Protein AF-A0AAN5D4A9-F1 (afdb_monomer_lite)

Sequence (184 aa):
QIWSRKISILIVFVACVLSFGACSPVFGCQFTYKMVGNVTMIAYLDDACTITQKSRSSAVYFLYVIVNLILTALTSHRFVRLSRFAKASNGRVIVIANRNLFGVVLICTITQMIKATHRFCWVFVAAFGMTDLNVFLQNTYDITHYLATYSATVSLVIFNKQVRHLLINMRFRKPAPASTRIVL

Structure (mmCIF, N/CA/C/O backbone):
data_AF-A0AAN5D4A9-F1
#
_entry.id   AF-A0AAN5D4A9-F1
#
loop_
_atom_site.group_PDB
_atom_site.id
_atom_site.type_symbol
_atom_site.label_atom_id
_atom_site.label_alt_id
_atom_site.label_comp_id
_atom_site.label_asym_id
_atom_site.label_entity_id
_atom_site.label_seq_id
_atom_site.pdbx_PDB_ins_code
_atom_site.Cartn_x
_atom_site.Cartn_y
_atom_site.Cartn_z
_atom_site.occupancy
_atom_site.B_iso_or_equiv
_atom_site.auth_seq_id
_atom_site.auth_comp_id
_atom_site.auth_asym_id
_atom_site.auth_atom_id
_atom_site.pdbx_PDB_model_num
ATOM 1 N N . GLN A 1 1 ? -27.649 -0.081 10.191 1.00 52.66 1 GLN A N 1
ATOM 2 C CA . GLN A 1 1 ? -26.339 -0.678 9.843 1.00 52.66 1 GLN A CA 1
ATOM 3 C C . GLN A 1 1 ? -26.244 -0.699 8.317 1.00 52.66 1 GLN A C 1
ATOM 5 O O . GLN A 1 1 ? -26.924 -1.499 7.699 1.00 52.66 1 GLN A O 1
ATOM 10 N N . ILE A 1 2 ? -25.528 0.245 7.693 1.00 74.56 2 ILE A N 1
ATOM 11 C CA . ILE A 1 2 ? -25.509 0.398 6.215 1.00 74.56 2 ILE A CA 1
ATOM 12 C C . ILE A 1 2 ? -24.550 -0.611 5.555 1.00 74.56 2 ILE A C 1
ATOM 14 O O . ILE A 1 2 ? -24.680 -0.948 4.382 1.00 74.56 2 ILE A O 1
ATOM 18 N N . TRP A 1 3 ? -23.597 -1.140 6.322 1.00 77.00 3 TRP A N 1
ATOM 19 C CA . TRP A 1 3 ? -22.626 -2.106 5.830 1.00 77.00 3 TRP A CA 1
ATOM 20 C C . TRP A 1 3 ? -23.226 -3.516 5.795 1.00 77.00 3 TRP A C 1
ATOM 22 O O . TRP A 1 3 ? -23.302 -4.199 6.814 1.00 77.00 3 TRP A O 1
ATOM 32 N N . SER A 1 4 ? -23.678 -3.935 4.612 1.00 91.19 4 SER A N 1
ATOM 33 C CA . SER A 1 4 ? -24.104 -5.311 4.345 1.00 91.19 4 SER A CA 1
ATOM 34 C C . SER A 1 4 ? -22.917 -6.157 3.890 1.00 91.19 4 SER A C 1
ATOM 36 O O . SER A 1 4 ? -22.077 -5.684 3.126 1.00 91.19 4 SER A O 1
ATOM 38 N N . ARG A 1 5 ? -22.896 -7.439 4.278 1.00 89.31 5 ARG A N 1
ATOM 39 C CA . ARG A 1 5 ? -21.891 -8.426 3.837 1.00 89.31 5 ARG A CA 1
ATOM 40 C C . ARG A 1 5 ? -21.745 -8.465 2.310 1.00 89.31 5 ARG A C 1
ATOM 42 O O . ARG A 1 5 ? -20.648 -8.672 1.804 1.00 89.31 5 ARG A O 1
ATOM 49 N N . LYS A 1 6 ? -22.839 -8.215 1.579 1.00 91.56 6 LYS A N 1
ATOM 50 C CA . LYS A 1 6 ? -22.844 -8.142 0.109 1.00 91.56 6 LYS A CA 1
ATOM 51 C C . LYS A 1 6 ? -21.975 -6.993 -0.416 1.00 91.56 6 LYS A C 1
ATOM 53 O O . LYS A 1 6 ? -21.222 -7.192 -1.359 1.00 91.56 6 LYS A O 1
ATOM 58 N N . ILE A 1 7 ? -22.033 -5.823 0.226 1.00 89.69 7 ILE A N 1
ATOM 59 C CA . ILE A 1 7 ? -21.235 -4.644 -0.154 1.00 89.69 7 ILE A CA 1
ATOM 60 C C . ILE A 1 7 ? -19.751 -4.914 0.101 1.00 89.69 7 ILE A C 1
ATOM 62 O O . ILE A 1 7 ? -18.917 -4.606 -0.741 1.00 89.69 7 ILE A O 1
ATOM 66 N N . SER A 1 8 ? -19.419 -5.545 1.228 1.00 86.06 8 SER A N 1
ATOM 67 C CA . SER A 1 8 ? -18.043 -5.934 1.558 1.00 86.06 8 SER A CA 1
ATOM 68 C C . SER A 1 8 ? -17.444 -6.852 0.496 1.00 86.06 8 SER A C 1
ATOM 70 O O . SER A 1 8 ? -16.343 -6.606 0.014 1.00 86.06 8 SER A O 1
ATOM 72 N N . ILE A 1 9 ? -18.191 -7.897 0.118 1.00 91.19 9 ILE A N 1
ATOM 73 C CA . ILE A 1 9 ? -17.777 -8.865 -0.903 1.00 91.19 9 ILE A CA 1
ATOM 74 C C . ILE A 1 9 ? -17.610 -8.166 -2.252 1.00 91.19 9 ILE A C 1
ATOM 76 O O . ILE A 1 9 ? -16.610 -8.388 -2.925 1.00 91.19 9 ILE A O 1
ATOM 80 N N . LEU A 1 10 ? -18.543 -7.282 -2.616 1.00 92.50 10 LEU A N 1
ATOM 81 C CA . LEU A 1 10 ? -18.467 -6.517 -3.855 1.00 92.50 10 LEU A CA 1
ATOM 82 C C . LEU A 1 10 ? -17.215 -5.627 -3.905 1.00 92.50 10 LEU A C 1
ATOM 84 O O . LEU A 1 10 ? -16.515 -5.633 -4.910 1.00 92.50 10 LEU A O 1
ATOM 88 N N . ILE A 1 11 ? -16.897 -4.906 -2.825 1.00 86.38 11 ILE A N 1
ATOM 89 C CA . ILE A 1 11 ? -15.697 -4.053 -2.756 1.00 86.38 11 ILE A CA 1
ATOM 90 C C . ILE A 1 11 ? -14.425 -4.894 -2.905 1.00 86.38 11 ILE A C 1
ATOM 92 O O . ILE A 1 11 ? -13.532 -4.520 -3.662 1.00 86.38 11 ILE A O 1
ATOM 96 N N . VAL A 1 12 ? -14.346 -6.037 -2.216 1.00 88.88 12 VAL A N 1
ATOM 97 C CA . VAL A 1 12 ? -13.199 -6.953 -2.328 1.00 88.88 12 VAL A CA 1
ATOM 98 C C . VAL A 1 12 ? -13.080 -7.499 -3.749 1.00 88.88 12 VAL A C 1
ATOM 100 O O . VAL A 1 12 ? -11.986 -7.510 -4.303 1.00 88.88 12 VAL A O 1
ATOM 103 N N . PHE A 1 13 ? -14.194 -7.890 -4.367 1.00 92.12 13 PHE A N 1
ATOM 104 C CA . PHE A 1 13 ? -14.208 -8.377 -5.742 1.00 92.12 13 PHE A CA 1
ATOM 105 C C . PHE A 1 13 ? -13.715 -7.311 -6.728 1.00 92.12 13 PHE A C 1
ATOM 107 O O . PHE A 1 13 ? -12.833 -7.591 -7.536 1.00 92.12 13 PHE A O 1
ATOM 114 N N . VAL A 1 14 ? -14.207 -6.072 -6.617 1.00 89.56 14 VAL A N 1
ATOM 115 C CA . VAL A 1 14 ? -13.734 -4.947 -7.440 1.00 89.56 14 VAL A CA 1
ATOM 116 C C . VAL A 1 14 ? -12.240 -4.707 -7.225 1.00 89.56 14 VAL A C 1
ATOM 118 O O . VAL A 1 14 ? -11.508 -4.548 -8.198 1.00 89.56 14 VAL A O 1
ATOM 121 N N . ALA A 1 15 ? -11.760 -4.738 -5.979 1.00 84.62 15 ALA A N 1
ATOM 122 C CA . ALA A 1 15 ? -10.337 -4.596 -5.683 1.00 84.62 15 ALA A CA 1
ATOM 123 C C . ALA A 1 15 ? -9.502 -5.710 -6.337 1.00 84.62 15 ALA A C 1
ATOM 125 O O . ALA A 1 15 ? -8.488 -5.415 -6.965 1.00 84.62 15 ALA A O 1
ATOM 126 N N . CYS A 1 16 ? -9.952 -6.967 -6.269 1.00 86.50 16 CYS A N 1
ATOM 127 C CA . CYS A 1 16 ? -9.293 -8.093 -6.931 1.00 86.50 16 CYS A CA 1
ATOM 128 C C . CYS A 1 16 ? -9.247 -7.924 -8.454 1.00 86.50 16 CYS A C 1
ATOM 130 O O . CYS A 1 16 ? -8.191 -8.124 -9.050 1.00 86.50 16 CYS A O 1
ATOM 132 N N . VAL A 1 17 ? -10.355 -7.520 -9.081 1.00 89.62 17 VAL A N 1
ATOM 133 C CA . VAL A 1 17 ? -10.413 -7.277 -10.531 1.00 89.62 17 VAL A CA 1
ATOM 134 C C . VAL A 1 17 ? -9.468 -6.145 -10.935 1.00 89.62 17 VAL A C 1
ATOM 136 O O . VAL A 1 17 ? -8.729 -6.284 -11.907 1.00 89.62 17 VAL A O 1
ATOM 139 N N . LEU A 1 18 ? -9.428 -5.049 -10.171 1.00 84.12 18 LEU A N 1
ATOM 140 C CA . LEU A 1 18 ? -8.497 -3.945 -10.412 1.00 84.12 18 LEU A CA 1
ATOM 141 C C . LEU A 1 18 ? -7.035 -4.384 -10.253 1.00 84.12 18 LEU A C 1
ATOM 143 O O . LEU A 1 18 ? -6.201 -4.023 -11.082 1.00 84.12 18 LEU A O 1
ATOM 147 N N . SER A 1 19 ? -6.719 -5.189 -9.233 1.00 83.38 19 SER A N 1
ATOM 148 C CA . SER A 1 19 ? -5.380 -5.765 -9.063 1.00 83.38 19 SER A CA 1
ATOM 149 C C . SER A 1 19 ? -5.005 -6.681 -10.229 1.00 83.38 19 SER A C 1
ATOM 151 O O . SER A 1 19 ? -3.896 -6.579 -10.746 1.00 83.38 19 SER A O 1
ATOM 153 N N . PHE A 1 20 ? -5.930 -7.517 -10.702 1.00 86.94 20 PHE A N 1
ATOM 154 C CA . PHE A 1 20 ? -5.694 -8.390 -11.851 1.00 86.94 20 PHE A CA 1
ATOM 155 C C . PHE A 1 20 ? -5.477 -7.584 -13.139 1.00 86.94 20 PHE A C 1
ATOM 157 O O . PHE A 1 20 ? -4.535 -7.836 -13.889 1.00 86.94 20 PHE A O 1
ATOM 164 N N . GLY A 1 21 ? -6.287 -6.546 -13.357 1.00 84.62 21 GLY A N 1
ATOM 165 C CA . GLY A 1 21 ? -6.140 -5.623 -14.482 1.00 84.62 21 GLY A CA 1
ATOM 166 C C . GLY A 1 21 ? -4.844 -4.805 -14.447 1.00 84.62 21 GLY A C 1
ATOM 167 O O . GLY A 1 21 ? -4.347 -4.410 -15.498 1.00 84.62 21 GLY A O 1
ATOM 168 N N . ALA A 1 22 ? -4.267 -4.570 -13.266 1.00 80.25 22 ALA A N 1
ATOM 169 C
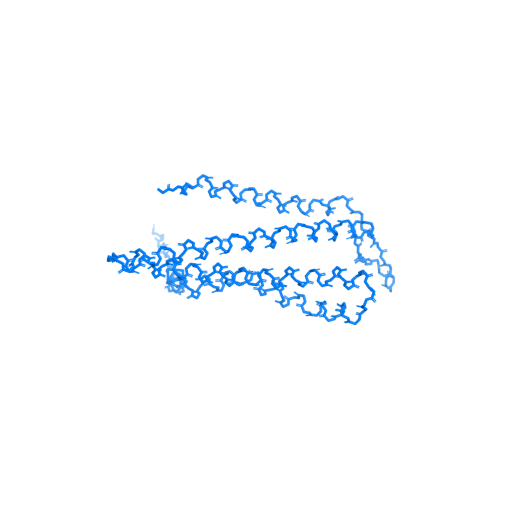 CA . ALA A 1 22 ? -2.948 -3.952 -13.135 1.00 80.25 22 ALA A CA 1
ATOM 170 C C . ALA A 1 22 ? -1.805 -4.917 -13.503 1.00 80.25 22 ALA A C 1
ATOM 172 O O . ALA A 1 22 ? -0.754 -4.468 -13.959 1.00 80.25 22 ALA A O 1
ATOM 173 N N . CYS A 1 23 ? -2.013 -6.227 -13.342 1.00 82.75 23 CYS A N 1
ATOM 174 C CA . CYS A 1 23 ? -1.059 -7.272 -13.721 1.00 82.75 23 CYS A CA 1
ATOM 175 C C . CYS A 1 23 ? -1.188 -7.718 -15.184 1.00 82.75 23 CYS A C 1
ATOM 177 O O . CYS A 1 23 ? -0.264 -8.341 -15.701 1.00 82.75 23 CYS A O 1
ATOM 179 N N . SER A 1 24 ? -2.288 -7.387 -15.869 1.00 85.94 24 SER A N 1
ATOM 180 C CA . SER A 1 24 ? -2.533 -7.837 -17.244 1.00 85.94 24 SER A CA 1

+++

◆ **WHAT THE TASK ASKS**: Within the material above, output exactly the lines from the one with "ATOM 130 O O" through the one with "ATOM 157 O O", end lines included, and nothing besides.

◆ **REPLY TO THE EXERCISE**:
ATOM 130 O O . CYS A 1 16 ? -8.191 -8.124 -9.050 1.00 86.50 16 CYS A O 1
ATOM 132 N N . VAL A 1 17 ? -10.355 -7.520 -9.081 1.00 89.62 17 VAL A N 1
ATOM 133 C CA . VAL A 1 17 ? -10.413 -7.277 -10.531 1.00 89.62 17 VAL A CA 1
ATOM 134 C C . VAL A 1 17 ? -9.468 -6.145 -10.935 1.00 89.62 17 VAL A C 1
ATOM 136 O O . VAL A 1 17 ? -8.729 -6.284 -11.907 1.00 89.62 17 VAL A O 1
ATOM 139 N N . LEU A 1 18 ? -9.428 -5.049 -10.171 1.00 84.12 18 LEU A N 1
ATOM 140 C CA . LEU A 1 18 ? -8.497 -3.945 -10.412 1.00 84.12 18 LEU A CA 1
ATOM 141 C C . LEU A 1 18 ? -7.035 -4.384 -10.253 1.00 84.12 18 LEU A C 1
ATOM 143 O O . LEU A 1 18 ? -6.201 -4.023 -11.082 1.00 84.12 18 LEU A O 1
ATOM 147 N N . SER A 1 19 ? -6.719 -5.189 -9.233 1.00 83.38 19 SER A N 1
ATOM 148 C CA . SER A 1 19 ? -5.380 -5.765 -9.063 1.00 83.38 19 SER A CA 1
ATOM 149 C C . SER A 1 19 ? -5.005 -6.681 -10.229 1.00 83.38 19 SER A C 1
ATOM 151 O O . SER A 1 19 ? -3.896 -6.579 -10.746 1.00 83.38 19 SER A O 1
ATOM 153 N N . PHE A 1 20 ? -5.930 -7.517 -10.702 1.00 86.94 20 PHE A N 1
ATOM 154 C CA . PHE A 1 20 ? -5.694 -8.390 -11.851 1.00 86.94 20 PHE A CA 1
ATOM 155 C C . PHE A 1 20 ? -5.477 -7.584 -13.139 1.00 86.94 20 PHE A C 1
ATOM 157 O O . PHE A 1 20 ? -4.535 -7.836 -13.889 1.00 86.94 20 PHE A O 1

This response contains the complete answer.